Elena López Riera makes her daring debut in Director’s Fortnight with this magical realist romantic drama
Dir: Elena López Riera. Spain/Switzerland/France. 2022. 104 mins.
The story of a rural Spanish summertime romance is complicated in wonderfully intriguing ways by Elena López Riera in her daring, multi-layered debut feature El Agua, which poses a fascinating question: how does where we are from impact on the kind of love we feel? López Riera’s answer, which can be summed up as boy meets girls meets magical realism meets women’s solidarity, is both intimate and ambitious in scope, thought-provoking and emotionally engaging.
A film which always feels carefully poised on the edge of the surreal, where dark things always seem to be pressing in
López Riera’s name can thus be added to the list of female Spanish directors who are making strongly-rooted local dramas with potentially wide-ranging appeal — directors like Alauda Ruiz de Azúa and Carla Simón - El Agua shares Simon’s 2022 Berlin Golden Bear winner Alcarrás almost anthropological approach to events in the Spanish countryside.

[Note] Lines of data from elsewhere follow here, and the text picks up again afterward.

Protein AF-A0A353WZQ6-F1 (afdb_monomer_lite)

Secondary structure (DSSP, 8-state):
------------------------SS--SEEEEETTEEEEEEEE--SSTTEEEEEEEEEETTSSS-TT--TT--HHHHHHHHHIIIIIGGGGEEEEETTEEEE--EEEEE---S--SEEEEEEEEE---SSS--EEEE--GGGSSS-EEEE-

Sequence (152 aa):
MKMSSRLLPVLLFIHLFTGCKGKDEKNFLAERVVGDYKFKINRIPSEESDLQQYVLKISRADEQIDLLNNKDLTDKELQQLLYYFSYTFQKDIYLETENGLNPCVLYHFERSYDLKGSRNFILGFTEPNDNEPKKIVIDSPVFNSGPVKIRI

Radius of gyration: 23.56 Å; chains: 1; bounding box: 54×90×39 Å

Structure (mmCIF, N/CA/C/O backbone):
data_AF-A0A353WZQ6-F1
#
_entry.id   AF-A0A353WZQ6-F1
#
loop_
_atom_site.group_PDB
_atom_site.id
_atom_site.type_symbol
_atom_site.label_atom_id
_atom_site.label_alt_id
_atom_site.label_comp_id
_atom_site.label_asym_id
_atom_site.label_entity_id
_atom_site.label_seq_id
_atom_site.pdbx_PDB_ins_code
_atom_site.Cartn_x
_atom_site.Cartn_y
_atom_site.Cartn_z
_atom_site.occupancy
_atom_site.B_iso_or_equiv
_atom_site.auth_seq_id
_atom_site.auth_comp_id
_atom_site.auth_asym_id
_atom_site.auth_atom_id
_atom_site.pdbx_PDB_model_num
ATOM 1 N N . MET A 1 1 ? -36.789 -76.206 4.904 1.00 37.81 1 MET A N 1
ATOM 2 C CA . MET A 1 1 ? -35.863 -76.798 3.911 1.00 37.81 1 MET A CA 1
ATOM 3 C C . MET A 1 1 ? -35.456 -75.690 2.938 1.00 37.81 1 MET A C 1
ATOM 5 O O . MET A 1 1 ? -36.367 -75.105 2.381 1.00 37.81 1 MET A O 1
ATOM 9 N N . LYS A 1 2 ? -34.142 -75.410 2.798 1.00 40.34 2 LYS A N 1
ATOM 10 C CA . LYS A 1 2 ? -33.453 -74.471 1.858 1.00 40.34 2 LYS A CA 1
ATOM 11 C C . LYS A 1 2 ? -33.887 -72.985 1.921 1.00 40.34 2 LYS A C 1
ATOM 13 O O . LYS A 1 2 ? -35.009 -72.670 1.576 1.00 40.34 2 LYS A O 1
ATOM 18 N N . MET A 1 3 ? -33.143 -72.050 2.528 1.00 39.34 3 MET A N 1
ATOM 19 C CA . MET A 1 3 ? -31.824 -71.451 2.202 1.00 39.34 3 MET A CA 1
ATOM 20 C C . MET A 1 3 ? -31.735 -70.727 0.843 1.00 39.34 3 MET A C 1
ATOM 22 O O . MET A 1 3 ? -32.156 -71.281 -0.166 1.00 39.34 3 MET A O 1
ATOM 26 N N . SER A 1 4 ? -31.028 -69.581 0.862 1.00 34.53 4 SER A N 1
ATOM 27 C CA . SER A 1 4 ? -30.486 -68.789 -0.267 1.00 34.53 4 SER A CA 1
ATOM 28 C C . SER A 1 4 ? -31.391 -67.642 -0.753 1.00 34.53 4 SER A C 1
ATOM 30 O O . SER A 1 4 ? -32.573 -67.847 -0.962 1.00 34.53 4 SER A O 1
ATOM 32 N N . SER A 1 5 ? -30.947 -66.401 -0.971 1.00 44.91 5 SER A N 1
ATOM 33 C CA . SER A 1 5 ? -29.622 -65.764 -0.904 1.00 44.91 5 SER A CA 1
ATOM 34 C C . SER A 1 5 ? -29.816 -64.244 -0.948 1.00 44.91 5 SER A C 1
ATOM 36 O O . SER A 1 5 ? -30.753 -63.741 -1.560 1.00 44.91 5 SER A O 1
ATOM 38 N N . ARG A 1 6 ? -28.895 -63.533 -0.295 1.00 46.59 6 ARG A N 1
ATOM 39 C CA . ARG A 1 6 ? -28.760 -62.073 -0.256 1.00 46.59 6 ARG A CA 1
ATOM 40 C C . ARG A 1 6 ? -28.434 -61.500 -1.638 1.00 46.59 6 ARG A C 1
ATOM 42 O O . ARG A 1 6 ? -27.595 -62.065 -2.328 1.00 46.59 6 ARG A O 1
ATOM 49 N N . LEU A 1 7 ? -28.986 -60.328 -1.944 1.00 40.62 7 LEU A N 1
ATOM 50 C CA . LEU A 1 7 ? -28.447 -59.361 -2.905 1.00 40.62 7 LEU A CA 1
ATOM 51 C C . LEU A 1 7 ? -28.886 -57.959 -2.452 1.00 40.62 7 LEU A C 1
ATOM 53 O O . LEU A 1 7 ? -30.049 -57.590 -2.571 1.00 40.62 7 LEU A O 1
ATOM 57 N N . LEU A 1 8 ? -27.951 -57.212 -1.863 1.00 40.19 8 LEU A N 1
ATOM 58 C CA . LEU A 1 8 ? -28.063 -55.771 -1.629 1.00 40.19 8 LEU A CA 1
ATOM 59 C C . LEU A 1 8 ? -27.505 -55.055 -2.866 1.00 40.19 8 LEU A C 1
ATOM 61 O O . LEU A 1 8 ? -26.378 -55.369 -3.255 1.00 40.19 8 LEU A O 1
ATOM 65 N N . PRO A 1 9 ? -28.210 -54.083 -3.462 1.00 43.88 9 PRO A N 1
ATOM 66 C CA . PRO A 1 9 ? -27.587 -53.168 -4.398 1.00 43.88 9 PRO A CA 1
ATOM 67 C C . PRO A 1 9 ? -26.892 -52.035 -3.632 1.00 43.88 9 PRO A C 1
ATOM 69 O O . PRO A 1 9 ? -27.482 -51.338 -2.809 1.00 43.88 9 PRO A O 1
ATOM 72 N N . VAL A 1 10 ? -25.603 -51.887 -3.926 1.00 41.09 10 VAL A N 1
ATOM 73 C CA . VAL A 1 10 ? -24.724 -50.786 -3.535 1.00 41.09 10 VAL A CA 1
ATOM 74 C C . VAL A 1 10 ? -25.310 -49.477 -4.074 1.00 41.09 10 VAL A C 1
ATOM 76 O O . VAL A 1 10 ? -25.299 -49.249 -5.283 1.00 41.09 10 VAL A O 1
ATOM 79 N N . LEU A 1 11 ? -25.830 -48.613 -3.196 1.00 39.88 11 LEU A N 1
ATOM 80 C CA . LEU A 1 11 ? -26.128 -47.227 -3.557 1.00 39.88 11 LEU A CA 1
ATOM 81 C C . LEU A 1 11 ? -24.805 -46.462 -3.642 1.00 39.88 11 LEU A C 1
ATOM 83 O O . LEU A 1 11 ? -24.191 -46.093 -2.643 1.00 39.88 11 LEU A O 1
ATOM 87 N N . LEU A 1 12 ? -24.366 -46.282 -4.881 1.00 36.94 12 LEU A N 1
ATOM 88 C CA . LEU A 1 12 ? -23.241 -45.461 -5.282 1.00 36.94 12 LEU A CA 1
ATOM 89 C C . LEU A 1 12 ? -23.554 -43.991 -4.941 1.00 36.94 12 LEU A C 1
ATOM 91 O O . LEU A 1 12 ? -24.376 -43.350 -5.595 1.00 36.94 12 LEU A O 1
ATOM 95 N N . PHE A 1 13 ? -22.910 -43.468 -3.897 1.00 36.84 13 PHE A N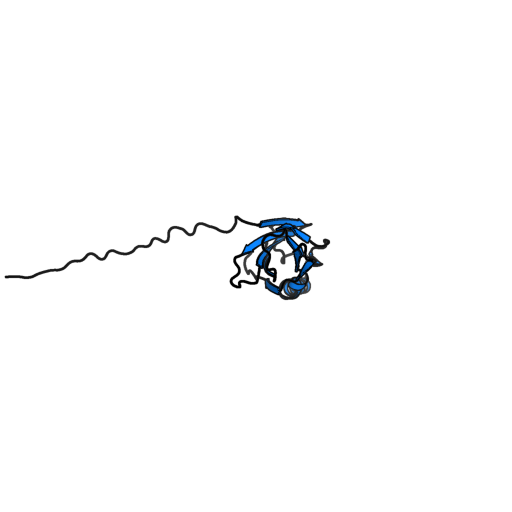 1
ATOM 96 C CA . PHE A 1 13 ? -22.872 -42.041 -3.576 1.00 36.84 13 PHE A CA 1
ATOM 97 C C . PHE A 1 13 ? -22.087 -41.312 -4.675 1.00 36.84 13 PHE A C 1
ATOM 99 O O . PHE A 1 13 ? -20.869 -41.169 -4.605 1.00 36.84 13 PHE A O 1
ATOM 106 N N . ILE A 1 14 ? -22.782 -40.851 -5.713 1.00 39.16 14 ILE A N 1
ATOM 107 C CA . ILE A 1 14 ? -22.250 -39.830 -6.615 1.00 39.16 14 ILE A CA 1
ATOM 108 C C . ILE A 1 14 ? -22.653 -38.481 -6.019 1.00 39.16 14 ILE A C 1
ATOM 110 O O . ILE A 1 14 ? -23.701 -37.927 -6.343 1.00 39.16 14 ILE A O 1
ATOM 114 N N . HIS A 1 15 ? -21.814 -37.940 -5.133 1.00 38.00 15 HIS A N 1
ATOM 115 C CA . HIS A 1 15 ? -21.806 -36.498 -4.906 1.00 38.00 15 HIS A CA 1
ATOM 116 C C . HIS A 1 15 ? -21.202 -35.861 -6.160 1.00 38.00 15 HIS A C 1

We are in a hot, shimmering village in eastern Spain, the region where López Riera grew up and to which El Agua is a kind of homage. 17-year-old Ana (Luna Pamiés) lives and works in the hot, dusty roadside bar run by her mother Isabella (Bárbara Lennie) along with Ana’s widowed grandmother (Nieve de Medina). The men who have been part of their lives are rarely, if ever mentioned but, precisely because there are no men around, their all-female family has become an object of suspicion to the traditionally minded local community: at one point, even the word “witch” is mentioned. Following a lemon grove kiss, Ana and José (Alberto Olmo), part of Ana’s gang, embark on the romance that will give the story its structure.

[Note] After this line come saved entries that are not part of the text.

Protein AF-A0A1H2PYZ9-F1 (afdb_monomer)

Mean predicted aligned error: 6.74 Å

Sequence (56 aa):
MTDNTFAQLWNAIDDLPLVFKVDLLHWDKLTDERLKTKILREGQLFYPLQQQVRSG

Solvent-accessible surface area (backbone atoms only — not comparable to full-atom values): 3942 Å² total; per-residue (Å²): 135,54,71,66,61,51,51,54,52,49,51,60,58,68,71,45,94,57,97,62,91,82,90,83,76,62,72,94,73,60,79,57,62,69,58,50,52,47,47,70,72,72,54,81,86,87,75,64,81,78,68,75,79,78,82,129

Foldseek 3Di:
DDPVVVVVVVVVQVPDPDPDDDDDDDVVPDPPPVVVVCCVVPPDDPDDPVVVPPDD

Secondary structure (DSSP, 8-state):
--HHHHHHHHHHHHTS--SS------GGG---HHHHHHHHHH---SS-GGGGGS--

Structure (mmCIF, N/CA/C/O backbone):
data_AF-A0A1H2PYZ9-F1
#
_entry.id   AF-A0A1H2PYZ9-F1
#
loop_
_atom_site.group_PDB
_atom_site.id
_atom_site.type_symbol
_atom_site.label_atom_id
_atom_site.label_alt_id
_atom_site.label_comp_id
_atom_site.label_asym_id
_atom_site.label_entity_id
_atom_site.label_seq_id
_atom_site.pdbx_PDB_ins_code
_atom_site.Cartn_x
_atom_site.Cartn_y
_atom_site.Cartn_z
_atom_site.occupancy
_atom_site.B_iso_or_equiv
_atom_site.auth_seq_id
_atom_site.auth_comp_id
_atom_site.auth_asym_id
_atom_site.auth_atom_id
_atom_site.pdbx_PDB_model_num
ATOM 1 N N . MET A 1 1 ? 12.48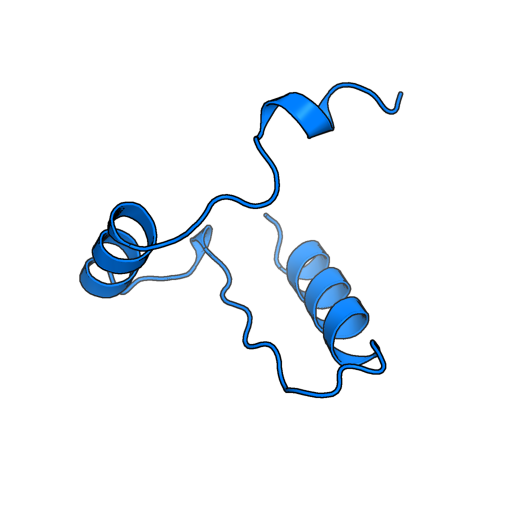0 -1.330 -2.964 1.00 75.62 1 MET A N 1
ATOM 2 C CA . MET A 1 1 ? 12.073 -2.646 -2.411 1.00 75.62 1 MET A CA 1
ATOM 3 C C . MET A 1 1 ? 12.115 -3.680 -3.533 1.00 75.62 1 MET A C 1
ATOM 5 O O . MET A 1 1 ? 11.905 -3.294 -4.673 1.00 75.62 1 MET A O 1
ATOM 9 N N . THR A 1 2 ? 12.452 -4.947 -3.258 1.00 86.88 2 THR A N 1
ATOM 10 C CA . THR A 1 2 ? 12.372 -6.004 -4.290 1.00 86.88 2 THR A CA 1
ATOM 11 C C . THR A 1 2 ? 10.973 -6.612 -4.332 1.00 86.88 2 THR A C 1
ATOM 13 O O . THR A 1 2 ? 10.276 -6.617 -3.317 1.00 86.88 2 THR A O 1
ATOM 16 N N . ASP A 1 3 ? 10.596 -7.193 -5.469 1.00 87.69 3 ASP A N 1
ATOM 17 C CA . ASP A 1 3 ? 9.292 -7.847 -5.648 1.00 87.69 3 ASP A CA 1
ATOM 18 C C . ASP A 1 3 ? 9.043 -8.965 -4.640 1.00 87.69 3 ASP A C 1
ATOM 20 O O . ASP A 1 3 ? 7.942 -9.090 -4.111 1.00 87.69 3 ASP A O 1
ATOM 24 N N . ASN A 1 4 ? 10.077 -9.751 -4.335 1.00 90.88 4 ASN A N 1
ATOM 25 C CA . ASN A 1 4 ? 9.975 -10.842 -3.372 1.00 90.88 4 ASN A CA 1
ATOM 26 C C . ASN A 1 4 ? 9.714 -10.305 -1.956 1.00 90.88 4 ASN A C 1
ATOM 28 O O . ASN A 1 4 ? 8.806 -10.766 -1.271 1.00 90.88 4 ASN A O 1
ATOM 32 N N . THR A 1 5 ? 10.447 -9.264 -1.544 1.00 88.75 5 THR A N 1
ATOM 33 C CA . THR A 1 5 ? 10.217 -8.603 -0.250 1.00 88.75 5 THR A CA 1
ATOM 34 C C . THR A 1 5 ? 8.806 -8.024 -0.158 1.00 88.75 5 THR A C 1
ATOM 36 O O . THR A 1 5 ? 8.156 -8.156 0.875 1.00 88.75 5 THR A O 1
ATOM 39 N N . PHE A 1 6 ? 8.310 -7.412 -1.237 1.00 90.06 6 PHE A N 1
ATOM 40 C CA . PHE A 1 6 ? 6.945 -6.895 -1.276 1.00 90.06 6 PHE A CA 1
ATOM 41 C C . PHE A 1 6 ? 5.906 -8.016 -1.152 1.00 90.06 6 PHE A C 1
ATOM 43 O O . PHE A 1 6 ? 4.993 -7.899 -0.342 1.00 90.06 6 PHE A O 1
ATOM 50 N N . ALA A 1 7 ? 6.059 -9.113 -1.900 1.00 90.38 7 ALA A N 1
ATOM 51 C CA . ALA A 1 7 ? 5.140 -10.250 -1.848 1.00 90.38 7 ALA A CA 1
ATOM 52 C C . ALA A 1 7 ? 5.100 -10.906 -0.457 1.00 90.38 7 ALA A C 1
ATOM 54 O O . ALA A 1 7 ? 4.028 -11.243 0.038 1.00 90.38 7 ALA A O 1
ATOM 55 N N . GLN A 1 8 ? 6.252 -11.034 0.206 1.00 92.62 8 GLN A N 1
ATOM 56 C CA . GLN A 1 8 ? 6.324 -11.538 1.580 1.00 92.62 8 GLN A CA 1
ATOM 57 C C . GLN A 1 8 ? 5.565 -10.638 2.563 1.00 92.62 8 GLN A C 1
ATOM 59 O O . GLN A 1 8 ? 4.795 -11.140 3.378 1.00 92.62 8 GLN A O 1
ATOM 64 N N . LEU A 1 9 ? 5.751 -9.316 2.472 1.00 89.50 9 LEU A N 1
ATOM 65 C CA . LEU A 1 9 ? 5.038 -8.353 3.317 1.00 89.50 9 LEU A CA 1
ATOM 66 C C . LEU A 1 9 ? 3.537 -8.333 3.025 1.00 89.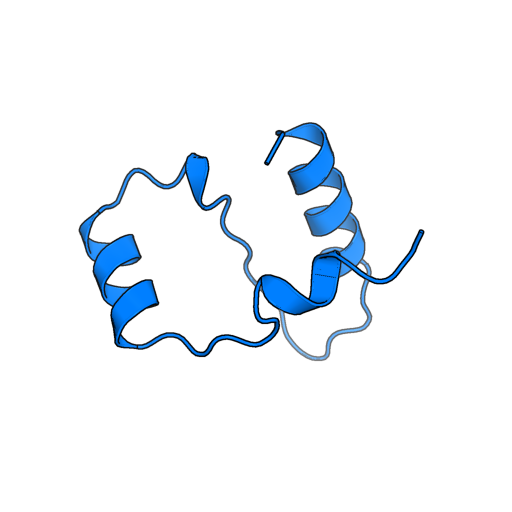50 9 LEU A C 1
ATOM 68 O O . LEU A 1 9 ? 2.743 -8.250 3.957 1.00 89.50 9 LEU A O 1
ATOM 72 N N . TRP A 1 10 ? 3.155 -8.433 1.751 1.00 90.19 10 TRP A N 1
ATOM 73 C CA . TRP A 1 10 ? 1.760 -8.536 1.340 1.00 90.19 10 TRP A CA 1
ATOM 74 C C . TRP A 1 10 ? 1.083 -9.726 2.012 1.00 90.19 10 TRP A C 1
ATOM 76 O O . TRP A 1 10 ? 0.085 -9.542 2.699 1.00 90.19 10 TRP A O 1
ATOM 86 N N . ASN A 1 11 ? 1.657 -10.924 1.865 1.00 90.75 11 ASN A N 1
ATOM 87 C CA . ASN A 1 11 ? 1.084 -12.143 2.436 1.00 90.75 11 ASN A CA 1
ATOM 88 C C . ASN A 1 11 ? 1.006 -12.059 3.964 1.00 90.75 11 ASN A C 1
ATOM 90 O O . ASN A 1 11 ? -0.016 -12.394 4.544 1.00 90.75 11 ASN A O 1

But suddenly, we are listening to stories told to camera by actual local women, with completely straight faces, of a regional legend in which a bride was swept to her death by the rising flood waters that for centuries have periodically devastated the region: moments of striking documentary footage pop up from time to time to remind us of the horrors that this involves, whilst also making it clear that the existence of the river legend is more than justified. The river apparently becomes jealous: when the water gets into a woman, we are warned, the river will take her away. It’s potent, magical realist stuff worthy of Gabriel García Márquez, and throughout the film we will return regularly, indeed too often, to the talking heads of women giving their own take on it: it is a sexist myth that has clearly got into the heads of the locals, including Ana’s.
López Riera’s multiple award-winning 2018 short Those Who Lust was built around the local custom of painting male doves, releasing them along with a female and, without going into details, choosing the most amorous male as the winner. Doves and owners return in El Agua: among them are José and his rough-hewn father (Pascual Valero), and though the footage of the doves makes for some visually stunning moments in a film that is full of them, the sexist beliefs underpinning the somewhat inhumane ritual will turn into trouble for Ana and José, who seem doomed not to be able to have their summertime love affair.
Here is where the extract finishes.